From: Catalin Marinas <catalin.marinas@arm.com>
To: Yang Shi <yang@os.amperecomputing.com>
Cc: peterx@redhat.com, will@kernel.org, scott@os.amperecomputing.com,
cl@gentwo.org, linux-arm-kernel@lists.infradead.org,
linux-kernel@vger.kernel.org
Subject: Re: [PATCH] arm64: mm: force write fault for atomic RMW instructions
Date: Fri, 17 May 2024 18:25:42 +0100 [thread overview]
Message-ID: <ZkeTFiF_OOy80stO@arm.com> (raw)
In-Reply-To: <570c686c-6aa1-43f0-ba31-3597a329e037@os.amperecomputing.com>
On Fri, May 17, 2024 at 09:30:23AM -0700, Yang Shi wrote:
> On 5/14/24 3:39 AM, Catalin Marinas wrote:
> > It would be good to understand why openjdk is doing this instead of a
> > plain write. Is it because it may be racing with some other threads
> > already using the heap? That would be a valid pattern.
>
> Yes, you are right. I think I quoted the JVM justification in earlier email,
> anyway they said "permit use of memory concurrently with pretouch".
Ah, sorry, I missed that. This seems like a valid reason.
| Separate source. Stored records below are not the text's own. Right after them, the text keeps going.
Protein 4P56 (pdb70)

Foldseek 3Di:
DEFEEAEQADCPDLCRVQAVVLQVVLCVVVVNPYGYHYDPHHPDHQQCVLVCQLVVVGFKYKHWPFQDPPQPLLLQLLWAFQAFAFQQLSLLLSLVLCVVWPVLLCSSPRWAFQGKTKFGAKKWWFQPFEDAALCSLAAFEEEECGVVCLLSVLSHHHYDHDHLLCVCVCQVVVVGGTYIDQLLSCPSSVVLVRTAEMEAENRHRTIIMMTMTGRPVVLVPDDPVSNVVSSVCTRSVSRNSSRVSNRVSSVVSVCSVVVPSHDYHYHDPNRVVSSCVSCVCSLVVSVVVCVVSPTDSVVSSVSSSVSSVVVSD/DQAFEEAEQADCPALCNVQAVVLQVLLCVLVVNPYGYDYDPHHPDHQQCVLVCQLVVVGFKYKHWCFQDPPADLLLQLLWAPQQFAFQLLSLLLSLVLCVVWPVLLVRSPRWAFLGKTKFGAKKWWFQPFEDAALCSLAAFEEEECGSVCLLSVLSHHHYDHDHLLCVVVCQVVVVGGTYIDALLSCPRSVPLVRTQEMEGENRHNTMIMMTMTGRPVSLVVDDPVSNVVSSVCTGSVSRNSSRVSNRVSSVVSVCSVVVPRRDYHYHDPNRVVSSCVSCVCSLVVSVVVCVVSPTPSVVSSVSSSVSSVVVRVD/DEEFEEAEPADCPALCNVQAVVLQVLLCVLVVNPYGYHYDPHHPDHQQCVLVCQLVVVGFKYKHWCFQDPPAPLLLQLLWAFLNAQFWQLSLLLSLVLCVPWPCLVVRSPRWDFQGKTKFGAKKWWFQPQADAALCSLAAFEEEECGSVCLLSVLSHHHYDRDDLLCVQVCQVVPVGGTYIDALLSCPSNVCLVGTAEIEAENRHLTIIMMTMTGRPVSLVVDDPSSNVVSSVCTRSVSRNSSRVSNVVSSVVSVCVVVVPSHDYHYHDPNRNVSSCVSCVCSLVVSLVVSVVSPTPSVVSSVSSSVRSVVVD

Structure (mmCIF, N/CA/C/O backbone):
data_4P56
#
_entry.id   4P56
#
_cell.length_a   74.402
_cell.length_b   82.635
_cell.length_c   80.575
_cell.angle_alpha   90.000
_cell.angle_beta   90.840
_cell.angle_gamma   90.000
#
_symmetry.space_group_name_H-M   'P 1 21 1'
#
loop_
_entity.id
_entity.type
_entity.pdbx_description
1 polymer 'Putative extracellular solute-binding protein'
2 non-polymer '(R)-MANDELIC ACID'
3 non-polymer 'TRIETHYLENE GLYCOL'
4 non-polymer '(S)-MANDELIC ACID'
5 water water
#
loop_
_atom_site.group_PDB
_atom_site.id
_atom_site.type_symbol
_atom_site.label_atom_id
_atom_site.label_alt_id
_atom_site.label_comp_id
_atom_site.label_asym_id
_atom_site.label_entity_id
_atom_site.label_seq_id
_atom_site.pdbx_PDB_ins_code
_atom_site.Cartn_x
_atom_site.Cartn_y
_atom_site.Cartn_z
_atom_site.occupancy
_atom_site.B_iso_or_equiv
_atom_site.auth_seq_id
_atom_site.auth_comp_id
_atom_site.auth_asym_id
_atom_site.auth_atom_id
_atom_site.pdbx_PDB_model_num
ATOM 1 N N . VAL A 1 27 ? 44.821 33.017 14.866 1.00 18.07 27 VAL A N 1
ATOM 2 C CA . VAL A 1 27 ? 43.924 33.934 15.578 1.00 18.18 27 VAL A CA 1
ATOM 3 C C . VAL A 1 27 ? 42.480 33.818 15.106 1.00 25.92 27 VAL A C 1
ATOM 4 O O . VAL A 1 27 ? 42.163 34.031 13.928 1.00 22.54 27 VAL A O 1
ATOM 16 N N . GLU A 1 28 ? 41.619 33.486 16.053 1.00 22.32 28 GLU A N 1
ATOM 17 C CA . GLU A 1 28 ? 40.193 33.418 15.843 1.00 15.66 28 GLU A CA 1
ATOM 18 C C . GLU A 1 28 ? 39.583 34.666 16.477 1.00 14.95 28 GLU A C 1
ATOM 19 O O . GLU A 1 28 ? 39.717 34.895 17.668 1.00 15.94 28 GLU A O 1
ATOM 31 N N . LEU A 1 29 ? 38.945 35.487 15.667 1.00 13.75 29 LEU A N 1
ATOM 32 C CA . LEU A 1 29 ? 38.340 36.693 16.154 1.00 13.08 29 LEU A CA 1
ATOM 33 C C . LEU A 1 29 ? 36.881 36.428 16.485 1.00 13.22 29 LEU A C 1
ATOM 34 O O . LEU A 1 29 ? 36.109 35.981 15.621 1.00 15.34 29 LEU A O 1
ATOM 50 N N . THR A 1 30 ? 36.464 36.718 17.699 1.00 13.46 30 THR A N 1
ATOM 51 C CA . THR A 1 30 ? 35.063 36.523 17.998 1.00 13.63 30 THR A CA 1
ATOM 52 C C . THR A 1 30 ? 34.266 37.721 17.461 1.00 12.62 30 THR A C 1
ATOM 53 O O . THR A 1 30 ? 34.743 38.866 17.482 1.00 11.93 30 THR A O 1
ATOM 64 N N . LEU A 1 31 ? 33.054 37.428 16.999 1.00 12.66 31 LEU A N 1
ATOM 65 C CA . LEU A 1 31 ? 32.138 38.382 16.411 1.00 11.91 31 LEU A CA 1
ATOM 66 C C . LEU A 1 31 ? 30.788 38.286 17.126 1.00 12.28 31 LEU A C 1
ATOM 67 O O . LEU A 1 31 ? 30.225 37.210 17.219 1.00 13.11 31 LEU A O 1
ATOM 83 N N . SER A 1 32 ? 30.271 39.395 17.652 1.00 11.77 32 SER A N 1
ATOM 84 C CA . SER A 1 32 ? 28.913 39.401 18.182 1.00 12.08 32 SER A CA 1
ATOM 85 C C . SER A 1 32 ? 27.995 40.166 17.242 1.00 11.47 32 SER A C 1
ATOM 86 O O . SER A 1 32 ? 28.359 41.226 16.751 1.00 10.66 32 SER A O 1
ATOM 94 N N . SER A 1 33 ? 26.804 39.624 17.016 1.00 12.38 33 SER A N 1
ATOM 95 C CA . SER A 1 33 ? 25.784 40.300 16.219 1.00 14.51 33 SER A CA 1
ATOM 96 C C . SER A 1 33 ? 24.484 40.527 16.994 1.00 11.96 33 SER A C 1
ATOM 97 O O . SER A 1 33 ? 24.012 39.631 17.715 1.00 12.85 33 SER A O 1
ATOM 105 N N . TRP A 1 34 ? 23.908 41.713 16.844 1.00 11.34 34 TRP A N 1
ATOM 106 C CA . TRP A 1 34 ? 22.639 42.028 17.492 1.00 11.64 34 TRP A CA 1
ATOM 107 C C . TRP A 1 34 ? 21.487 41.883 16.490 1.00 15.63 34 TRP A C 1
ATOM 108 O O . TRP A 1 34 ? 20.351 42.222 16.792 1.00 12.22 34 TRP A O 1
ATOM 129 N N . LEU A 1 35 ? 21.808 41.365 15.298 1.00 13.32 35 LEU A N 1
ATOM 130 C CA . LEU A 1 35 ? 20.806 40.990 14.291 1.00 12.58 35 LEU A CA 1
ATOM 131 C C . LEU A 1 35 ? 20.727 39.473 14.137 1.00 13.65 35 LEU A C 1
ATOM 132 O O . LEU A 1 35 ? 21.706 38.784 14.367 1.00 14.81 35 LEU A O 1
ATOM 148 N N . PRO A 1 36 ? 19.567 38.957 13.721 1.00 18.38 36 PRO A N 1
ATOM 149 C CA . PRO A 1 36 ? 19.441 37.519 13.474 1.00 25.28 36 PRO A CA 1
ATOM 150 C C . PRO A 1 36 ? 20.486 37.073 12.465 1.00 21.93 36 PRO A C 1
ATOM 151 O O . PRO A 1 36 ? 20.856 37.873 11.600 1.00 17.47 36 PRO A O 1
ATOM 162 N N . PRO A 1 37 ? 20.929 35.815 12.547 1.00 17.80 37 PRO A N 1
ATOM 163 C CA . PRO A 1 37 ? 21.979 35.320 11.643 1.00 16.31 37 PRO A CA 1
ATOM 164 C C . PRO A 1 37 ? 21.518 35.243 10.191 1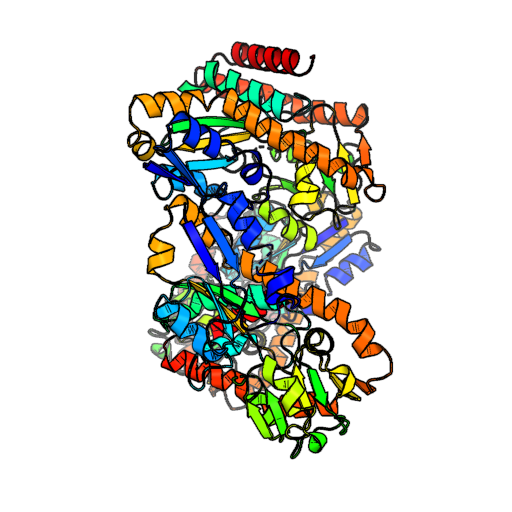.00 18.39 37 PRO A C 1
ATOM 165 O O . PRO A 1 37 ? 22.353 35.210 9.286 1.00 19.44 37 PRO A O 1
ATOM 176 N N . THR A 1 38 ? 20.207 35.224 9.976 1.00 17.20 38 THR A N 1
ATOM 177 C CA . THR A 1 38 ? 19.650 35.200 8.625 1.00 18.37 38 THR A CA 1
ATOM 178 C C . THR A 1 38 ? 19.607 36.614 7.984 1.00 17.33 38 THR A C 1
ATOM 179 O O . THR A 1 38 ? 19.415 36.752 6.775 1.00 18.71 38 THR A O 1
ATOM 190 N N . HIS A 1 39 ? 19.791 37.665 8.783 1.00 15.52 39 HIS A N 1
ATOM 191 C CA . HIS A 1 39 ? 19.765 39.029 8.242 1.00 14.58 39 HIS A CA 1
ATOM 192 C C . HIS A 1 39 ? 20.872 39.280 7.216 1.00 19.00 39 HIS A C 1
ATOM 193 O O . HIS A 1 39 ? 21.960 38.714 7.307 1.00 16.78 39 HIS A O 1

> > A point Will raised was on potential ABI changes introduced by this
> > patch. The ESR_EL1 reported to user remains the same as per the hardware
> > spec (read-only), so from a SIGSEGV we may have some slight behaviour
> > changes:
> >
> > 1. PTE invalid:
> >
> > a) vma is VM_READ && !VM_WRITE permission - SIGSEGV reported with
> > ESR_EL1.WnR == 0 in sigcontext with your patch. Without this
> > patch, the PTE is mapped as PTE_RDONLY first and a subsequent
> > fault will report SIGSEGV with ESR_EL1.WnR == 1.
>
> I think I can do something like the below conceptually:
>
> if is_el0_atomic_instr && !is_write_abort
> force_write = true
>
> if VM_READ && !VM_WRITE && force_write == true
Nit: write implies read, so you only need to check !write.
> vm_flags = VM_READ
> mm_flags ~= FAULT_FLAG_WRITE
>
> Then we just fallback to read fault. The following write fault will trigger
> SIGSEGV with consistent ABI.
I think this should work. So instead of reporting the write fault
directly in case of a read-only vma, we let the core code handle the
read fault and first and we retry the atomic instruction.
> > b) vma is !VM_READ && !VM_WRITE permission - SIGSEGV reported with
> > ESR_EL1.WnR == 0, so no change from current behaviour, unless we
> > fix the patch for (1.a) to fake the WnR bit which would change the
> > current expectations.
> >
> > 2. PTE valid with PTE_RDONLY - we get a normal writeable fault in
> > hardware, no need to fix ESR_EL1 up.
> >
> > The patch would have to address (1) above but faking the ESR_EL1.WnR bit
> > based on the vma flags looks a bit fragile.
>
> I think we don't need to fake the ESR_EL1.WnR bit with the fallback.
I agree, with your approach above we don't need to fake WnR.
> > Similarly, we have userfaultfd that reports the fault to user. I think
> > in scenario (1) the kernel will report UFFD_PAGEFAULT_FLAG_WRITE with
> > your patch but no UFFD_PAGEFAULT_FLAG_WP. Without this patch, there are
> > indeed two faults, with the second having both UFFD_PAGEFAULT_FLAG_WP
> > and UFFD_PAGEFAULT_FLAG_WRITE set.
>
> I don't quite get what the problem is. IIUC, uffd just needs a signal from
> kernel to tell this area will be written. It seems not break the semantic.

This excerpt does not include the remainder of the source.